Activity: What is the number of lines in the data below that contain "factor"? Answer with that number and no other words.

_ _ _

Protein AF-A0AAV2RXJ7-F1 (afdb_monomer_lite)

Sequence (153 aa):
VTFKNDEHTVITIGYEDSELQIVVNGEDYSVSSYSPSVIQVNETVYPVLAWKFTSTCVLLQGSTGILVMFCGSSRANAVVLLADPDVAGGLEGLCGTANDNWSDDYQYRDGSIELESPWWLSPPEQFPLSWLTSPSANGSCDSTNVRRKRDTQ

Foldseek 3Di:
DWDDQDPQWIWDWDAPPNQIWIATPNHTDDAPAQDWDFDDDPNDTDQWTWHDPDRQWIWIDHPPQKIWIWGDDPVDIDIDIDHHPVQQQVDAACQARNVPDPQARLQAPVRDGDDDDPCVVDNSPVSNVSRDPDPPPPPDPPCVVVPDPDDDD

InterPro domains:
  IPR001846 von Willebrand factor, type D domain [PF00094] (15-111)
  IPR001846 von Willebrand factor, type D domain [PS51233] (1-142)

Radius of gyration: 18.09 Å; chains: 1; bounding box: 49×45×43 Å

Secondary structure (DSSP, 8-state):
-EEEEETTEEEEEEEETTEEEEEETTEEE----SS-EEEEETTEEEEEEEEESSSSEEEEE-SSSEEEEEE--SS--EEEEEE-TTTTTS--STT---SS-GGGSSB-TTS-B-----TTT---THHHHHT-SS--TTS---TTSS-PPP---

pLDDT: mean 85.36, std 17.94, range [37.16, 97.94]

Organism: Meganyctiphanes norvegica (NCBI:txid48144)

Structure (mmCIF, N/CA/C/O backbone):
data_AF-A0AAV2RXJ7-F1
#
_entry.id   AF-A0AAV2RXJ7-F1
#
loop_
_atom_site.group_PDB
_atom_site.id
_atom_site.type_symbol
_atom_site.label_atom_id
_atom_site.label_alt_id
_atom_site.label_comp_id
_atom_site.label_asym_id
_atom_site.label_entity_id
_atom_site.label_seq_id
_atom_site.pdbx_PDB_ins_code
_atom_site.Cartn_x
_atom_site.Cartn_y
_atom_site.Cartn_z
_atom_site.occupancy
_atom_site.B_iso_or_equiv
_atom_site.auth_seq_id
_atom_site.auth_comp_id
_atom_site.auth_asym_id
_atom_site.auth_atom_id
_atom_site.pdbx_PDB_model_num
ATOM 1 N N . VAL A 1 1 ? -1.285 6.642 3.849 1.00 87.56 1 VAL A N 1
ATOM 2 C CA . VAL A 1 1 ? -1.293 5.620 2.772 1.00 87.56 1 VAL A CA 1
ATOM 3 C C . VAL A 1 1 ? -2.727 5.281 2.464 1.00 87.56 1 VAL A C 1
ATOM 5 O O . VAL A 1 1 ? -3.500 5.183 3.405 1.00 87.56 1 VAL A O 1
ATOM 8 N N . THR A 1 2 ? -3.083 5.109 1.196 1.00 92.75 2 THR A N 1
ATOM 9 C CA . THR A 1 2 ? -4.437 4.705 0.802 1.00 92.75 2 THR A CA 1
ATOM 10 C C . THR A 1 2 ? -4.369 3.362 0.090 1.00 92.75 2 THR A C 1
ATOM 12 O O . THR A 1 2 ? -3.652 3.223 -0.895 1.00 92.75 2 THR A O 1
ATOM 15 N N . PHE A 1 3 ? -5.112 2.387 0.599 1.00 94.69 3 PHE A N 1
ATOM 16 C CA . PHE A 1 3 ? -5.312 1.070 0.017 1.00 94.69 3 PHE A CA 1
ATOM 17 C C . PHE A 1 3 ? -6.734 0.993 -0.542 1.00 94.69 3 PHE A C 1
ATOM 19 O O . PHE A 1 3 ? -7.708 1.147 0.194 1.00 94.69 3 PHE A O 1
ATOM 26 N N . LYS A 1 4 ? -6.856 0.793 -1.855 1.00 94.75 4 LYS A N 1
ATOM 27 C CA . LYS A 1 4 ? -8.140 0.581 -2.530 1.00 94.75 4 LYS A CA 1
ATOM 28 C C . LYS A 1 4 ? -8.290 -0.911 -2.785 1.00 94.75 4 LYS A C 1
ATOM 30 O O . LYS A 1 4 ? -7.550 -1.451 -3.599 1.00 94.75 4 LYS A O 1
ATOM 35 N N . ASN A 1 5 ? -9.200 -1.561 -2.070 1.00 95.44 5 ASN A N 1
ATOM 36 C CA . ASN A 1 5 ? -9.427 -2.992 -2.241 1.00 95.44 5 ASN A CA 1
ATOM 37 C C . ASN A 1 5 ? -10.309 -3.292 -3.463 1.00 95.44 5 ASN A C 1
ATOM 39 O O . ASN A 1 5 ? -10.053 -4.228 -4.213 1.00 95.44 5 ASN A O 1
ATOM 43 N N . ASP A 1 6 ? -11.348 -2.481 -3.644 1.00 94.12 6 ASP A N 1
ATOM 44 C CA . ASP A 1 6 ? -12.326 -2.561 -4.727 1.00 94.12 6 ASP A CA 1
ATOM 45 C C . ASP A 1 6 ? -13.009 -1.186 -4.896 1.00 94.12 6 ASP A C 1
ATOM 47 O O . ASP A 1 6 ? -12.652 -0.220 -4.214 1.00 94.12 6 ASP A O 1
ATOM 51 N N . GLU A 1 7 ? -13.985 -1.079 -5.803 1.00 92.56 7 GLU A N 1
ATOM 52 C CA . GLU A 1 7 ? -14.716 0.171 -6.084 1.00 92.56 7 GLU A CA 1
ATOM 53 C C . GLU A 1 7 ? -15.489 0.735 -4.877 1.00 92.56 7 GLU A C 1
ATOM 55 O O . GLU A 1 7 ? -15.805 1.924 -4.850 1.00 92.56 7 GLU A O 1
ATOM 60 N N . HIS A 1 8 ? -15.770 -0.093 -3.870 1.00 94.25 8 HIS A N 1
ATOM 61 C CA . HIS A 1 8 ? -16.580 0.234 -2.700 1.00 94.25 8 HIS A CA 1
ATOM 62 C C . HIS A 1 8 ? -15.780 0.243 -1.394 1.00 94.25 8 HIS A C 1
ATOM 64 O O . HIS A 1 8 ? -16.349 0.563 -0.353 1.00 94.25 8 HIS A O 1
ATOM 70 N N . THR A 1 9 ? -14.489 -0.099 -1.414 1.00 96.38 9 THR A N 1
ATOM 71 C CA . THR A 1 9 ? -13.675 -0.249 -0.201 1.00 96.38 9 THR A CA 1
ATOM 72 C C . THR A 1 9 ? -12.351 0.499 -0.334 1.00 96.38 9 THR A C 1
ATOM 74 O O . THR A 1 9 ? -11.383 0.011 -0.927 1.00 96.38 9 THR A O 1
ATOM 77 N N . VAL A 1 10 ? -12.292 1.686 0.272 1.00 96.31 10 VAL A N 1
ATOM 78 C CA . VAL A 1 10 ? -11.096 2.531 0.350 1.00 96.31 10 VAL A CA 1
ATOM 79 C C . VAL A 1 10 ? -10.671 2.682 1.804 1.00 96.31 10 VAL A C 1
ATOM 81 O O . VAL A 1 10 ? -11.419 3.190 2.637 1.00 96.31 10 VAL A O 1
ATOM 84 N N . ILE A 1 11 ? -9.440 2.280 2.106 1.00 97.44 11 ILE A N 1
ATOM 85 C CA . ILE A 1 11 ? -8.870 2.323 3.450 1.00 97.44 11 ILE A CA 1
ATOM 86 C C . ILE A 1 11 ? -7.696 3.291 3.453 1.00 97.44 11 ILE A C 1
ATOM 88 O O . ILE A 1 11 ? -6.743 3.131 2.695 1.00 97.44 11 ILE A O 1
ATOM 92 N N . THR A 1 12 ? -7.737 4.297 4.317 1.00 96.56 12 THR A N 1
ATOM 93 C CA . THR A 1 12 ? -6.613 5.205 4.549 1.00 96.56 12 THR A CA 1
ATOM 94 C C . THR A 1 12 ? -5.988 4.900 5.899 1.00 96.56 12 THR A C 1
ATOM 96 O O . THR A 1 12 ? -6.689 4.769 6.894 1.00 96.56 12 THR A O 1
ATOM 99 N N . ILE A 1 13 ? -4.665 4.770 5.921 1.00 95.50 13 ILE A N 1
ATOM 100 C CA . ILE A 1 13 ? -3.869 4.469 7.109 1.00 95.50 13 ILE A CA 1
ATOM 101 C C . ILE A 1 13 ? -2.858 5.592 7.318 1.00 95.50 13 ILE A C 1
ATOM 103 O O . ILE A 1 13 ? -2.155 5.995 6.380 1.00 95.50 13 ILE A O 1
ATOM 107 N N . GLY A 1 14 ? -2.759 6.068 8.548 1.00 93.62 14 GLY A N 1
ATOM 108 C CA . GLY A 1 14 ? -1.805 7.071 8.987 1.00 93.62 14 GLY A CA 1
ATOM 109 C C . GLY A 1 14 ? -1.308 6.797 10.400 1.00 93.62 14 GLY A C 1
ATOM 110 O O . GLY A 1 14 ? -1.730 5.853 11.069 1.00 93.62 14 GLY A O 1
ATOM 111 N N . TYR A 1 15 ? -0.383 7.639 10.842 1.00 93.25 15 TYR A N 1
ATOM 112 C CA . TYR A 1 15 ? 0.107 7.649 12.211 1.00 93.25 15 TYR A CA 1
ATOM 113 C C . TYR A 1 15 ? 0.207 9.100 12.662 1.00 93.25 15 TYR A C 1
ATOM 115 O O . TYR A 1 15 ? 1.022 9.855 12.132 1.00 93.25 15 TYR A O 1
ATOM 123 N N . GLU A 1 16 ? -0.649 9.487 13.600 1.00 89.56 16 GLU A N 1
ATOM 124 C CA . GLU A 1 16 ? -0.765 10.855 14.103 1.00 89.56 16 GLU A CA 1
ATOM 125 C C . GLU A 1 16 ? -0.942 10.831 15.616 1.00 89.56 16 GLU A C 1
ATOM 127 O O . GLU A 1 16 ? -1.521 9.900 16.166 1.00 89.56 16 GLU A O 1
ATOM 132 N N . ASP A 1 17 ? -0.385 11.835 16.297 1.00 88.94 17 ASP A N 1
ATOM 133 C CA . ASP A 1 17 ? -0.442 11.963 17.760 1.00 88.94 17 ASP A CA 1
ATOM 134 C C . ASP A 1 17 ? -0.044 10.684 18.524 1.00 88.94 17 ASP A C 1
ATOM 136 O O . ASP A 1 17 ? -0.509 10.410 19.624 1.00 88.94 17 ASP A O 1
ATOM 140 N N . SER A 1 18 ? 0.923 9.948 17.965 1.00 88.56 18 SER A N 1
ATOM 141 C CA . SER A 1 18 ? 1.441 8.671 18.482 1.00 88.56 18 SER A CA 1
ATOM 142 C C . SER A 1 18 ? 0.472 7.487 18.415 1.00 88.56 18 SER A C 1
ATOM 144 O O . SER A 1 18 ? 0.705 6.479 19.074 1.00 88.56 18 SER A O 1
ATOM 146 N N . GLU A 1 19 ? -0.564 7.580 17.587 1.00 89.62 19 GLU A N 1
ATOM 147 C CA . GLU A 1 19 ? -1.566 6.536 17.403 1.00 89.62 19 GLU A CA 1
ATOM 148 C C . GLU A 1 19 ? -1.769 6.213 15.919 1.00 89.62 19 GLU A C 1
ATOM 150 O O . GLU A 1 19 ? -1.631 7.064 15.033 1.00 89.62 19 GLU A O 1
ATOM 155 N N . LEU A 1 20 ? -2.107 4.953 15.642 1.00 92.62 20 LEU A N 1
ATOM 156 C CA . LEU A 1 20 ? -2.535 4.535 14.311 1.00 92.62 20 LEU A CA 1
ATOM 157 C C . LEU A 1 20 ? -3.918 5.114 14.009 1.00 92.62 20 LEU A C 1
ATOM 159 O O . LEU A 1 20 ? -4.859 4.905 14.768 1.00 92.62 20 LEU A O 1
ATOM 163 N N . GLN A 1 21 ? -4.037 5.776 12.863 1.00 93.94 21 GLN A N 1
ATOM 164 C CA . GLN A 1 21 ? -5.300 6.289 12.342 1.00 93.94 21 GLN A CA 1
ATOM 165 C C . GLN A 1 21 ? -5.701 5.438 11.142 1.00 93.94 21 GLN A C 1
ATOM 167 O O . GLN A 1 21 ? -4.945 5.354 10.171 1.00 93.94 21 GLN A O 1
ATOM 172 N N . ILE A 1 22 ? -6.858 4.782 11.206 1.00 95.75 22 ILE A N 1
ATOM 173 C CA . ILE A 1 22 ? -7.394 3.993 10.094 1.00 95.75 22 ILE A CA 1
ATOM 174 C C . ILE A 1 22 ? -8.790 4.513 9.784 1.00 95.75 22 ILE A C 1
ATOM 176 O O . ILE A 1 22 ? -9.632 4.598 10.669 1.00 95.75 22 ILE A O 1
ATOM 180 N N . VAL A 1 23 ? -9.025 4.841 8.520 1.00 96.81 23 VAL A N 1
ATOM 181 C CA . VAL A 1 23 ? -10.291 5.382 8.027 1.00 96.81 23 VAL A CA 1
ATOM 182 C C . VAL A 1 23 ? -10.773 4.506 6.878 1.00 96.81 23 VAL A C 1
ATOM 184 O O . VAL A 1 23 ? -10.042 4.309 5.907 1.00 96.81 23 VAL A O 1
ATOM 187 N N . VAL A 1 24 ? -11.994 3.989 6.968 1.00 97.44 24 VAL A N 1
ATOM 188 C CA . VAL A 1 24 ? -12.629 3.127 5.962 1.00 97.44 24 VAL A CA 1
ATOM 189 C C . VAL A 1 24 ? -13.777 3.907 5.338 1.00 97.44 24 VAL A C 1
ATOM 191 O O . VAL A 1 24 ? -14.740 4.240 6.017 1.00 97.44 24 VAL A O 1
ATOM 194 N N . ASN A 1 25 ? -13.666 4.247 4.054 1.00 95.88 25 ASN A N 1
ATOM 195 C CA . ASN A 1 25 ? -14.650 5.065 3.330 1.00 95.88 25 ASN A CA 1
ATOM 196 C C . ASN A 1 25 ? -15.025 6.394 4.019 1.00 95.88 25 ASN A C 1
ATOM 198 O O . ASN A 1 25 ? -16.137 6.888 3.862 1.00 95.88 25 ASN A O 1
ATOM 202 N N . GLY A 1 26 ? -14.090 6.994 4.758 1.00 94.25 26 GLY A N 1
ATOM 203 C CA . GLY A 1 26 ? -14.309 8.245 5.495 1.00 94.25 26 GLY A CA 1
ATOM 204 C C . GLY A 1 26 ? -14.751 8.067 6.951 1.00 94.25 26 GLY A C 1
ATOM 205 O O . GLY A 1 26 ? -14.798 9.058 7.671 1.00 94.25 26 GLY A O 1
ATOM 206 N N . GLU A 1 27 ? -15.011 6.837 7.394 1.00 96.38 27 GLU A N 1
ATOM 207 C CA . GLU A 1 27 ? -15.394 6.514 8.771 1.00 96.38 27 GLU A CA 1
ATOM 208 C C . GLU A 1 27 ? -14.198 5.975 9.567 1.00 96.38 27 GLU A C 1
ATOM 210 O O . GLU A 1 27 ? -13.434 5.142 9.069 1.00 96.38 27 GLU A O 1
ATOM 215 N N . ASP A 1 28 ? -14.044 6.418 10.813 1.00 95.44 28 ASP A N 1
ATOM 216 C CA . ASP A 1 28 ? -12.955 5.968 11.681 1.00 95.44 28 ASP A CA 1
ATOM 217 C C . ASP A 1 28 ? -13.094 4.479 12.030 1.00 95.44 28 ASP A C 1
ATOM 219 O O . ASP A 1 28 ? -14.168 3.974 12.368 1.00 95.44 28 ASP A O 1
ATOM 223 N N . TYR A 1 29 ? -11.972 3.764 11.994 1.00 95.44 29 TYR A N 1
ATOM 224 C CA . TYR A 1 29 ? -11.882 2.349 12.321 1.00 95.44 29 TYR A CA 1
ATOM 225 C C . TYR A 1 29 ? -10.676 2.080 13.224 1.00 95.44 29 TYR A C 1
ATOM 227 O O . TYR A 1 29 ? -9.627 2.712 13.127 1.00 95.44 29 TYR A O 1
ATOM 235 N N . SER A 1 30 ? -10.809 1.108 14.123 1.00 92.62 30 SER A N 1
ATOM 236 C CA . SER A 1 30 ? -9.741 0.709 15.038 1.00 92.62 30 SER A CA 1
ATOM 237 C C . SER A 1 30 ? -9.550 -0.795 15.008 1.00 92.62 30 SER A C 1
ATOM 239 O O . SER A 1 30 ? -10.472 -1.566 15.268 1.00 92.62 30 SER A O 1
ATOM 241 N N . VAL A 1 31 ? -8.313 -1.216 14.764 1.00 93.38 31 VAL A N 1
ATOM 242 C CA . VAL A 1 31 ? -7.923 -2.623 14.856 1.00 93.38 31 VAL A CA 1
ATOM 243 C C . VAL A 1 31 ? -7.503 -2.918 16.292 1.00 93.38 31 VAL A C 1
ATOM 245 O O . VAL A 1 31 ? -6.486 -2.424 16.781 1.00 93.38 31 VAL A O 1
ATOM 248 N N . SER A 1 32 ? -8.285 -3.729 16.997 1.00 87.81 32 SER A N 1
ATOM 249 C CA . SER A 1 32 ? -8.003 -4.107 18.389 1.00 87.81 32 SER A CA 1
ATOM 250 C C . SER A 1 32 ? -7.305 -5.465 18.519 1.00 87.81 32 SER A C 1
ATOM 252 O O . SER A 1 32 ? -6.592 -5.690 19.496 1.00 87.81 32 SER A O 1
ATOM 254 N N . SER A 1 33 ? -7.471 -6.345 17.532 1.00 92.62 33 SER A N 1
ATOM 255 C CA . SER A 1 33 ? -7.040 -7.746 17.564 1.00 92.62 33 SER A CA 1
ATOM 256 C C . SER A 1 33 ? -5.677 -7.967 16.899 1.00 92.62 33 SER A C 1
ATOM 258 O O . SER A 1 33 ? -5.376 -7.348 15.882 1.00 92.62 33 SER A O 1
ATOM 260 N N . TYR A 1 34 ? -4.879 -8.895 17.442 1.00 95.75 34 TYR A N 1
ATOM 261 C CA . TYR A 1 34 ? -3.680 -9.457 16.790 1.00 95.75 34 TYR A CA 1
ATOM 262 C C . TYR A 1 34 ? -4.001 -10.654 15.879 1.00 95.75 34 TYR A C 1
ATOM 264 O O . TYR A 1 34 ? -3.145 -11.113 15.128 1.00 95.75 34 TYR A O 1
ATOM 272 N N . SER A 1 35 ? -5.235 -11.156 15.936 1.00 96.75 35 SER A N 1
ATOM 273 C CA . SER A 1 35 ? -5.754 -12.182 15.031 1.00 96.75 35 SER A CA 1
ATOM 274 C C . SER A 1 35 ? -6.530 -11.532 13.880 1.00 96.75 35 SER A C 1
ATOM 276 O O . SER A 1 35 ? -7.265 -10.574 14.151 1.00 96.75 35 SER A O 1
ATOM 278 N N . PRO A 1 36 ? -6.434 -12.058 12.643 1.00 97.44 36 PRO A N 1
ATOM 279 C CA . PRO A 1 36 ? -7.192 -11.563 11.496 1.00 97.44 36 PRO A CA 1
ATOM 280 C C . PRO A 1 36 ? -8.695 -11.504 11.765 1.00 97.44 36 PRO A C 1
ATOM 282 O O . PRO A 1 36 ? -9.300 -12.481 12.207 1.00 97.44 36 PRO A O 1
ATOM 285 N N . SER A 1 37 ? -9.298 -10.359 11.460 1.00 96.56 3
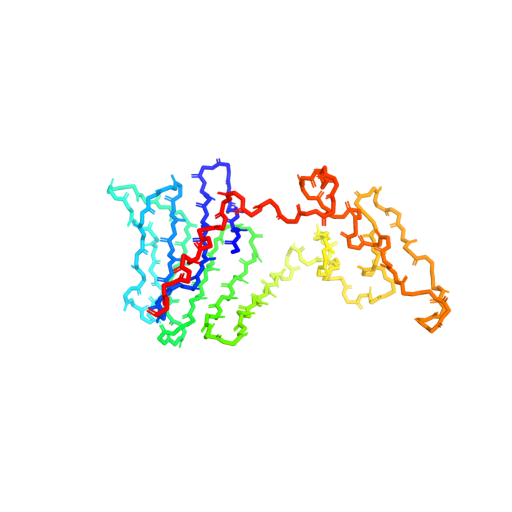7 SER A N 1
ATOM 286 C CA . SER A 1 37 ? -10.745 -10.154 11.510 1.00 96.56 37 SER A CA 1
ATOM 287 C C . SER A 1 37 ? -11.197 -9.312 10.331 1.00 96.56 37 SER A C 1
ATOM 289 O O . SER A 1 37 ? -10.468 -8.422 9.898 1.00 96.56 37 SER A O 1
ATOM 291 N N . VAL A 1 38 ? -12.396 -9.583 9.825 1.00 96.62 38 VAL A N 1
ATOM 292 C CA . VAL A 1 38 ? -12.998 -8.773 8.765 1.00 96.62 38 VAL A CA 1
ATOM 293 C C . VAL A 1 38 ? -13.302 -7.373 9.304 1.00 96.62 38 VAL A C 1
ATOM 295 O O . VAL A 1 38 ? -13.776 -7.229 10.433 1.00 96.62 38 VAL A O 1
ATOM 298 N N . ILE A 1 39 ? -13.023 -6.342 8.510 1.00 96.88 39 ILE A N 1
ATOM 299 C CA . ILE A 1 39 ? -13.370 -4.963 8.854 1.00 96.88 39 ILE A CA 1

_ _ _

Problem solution: 2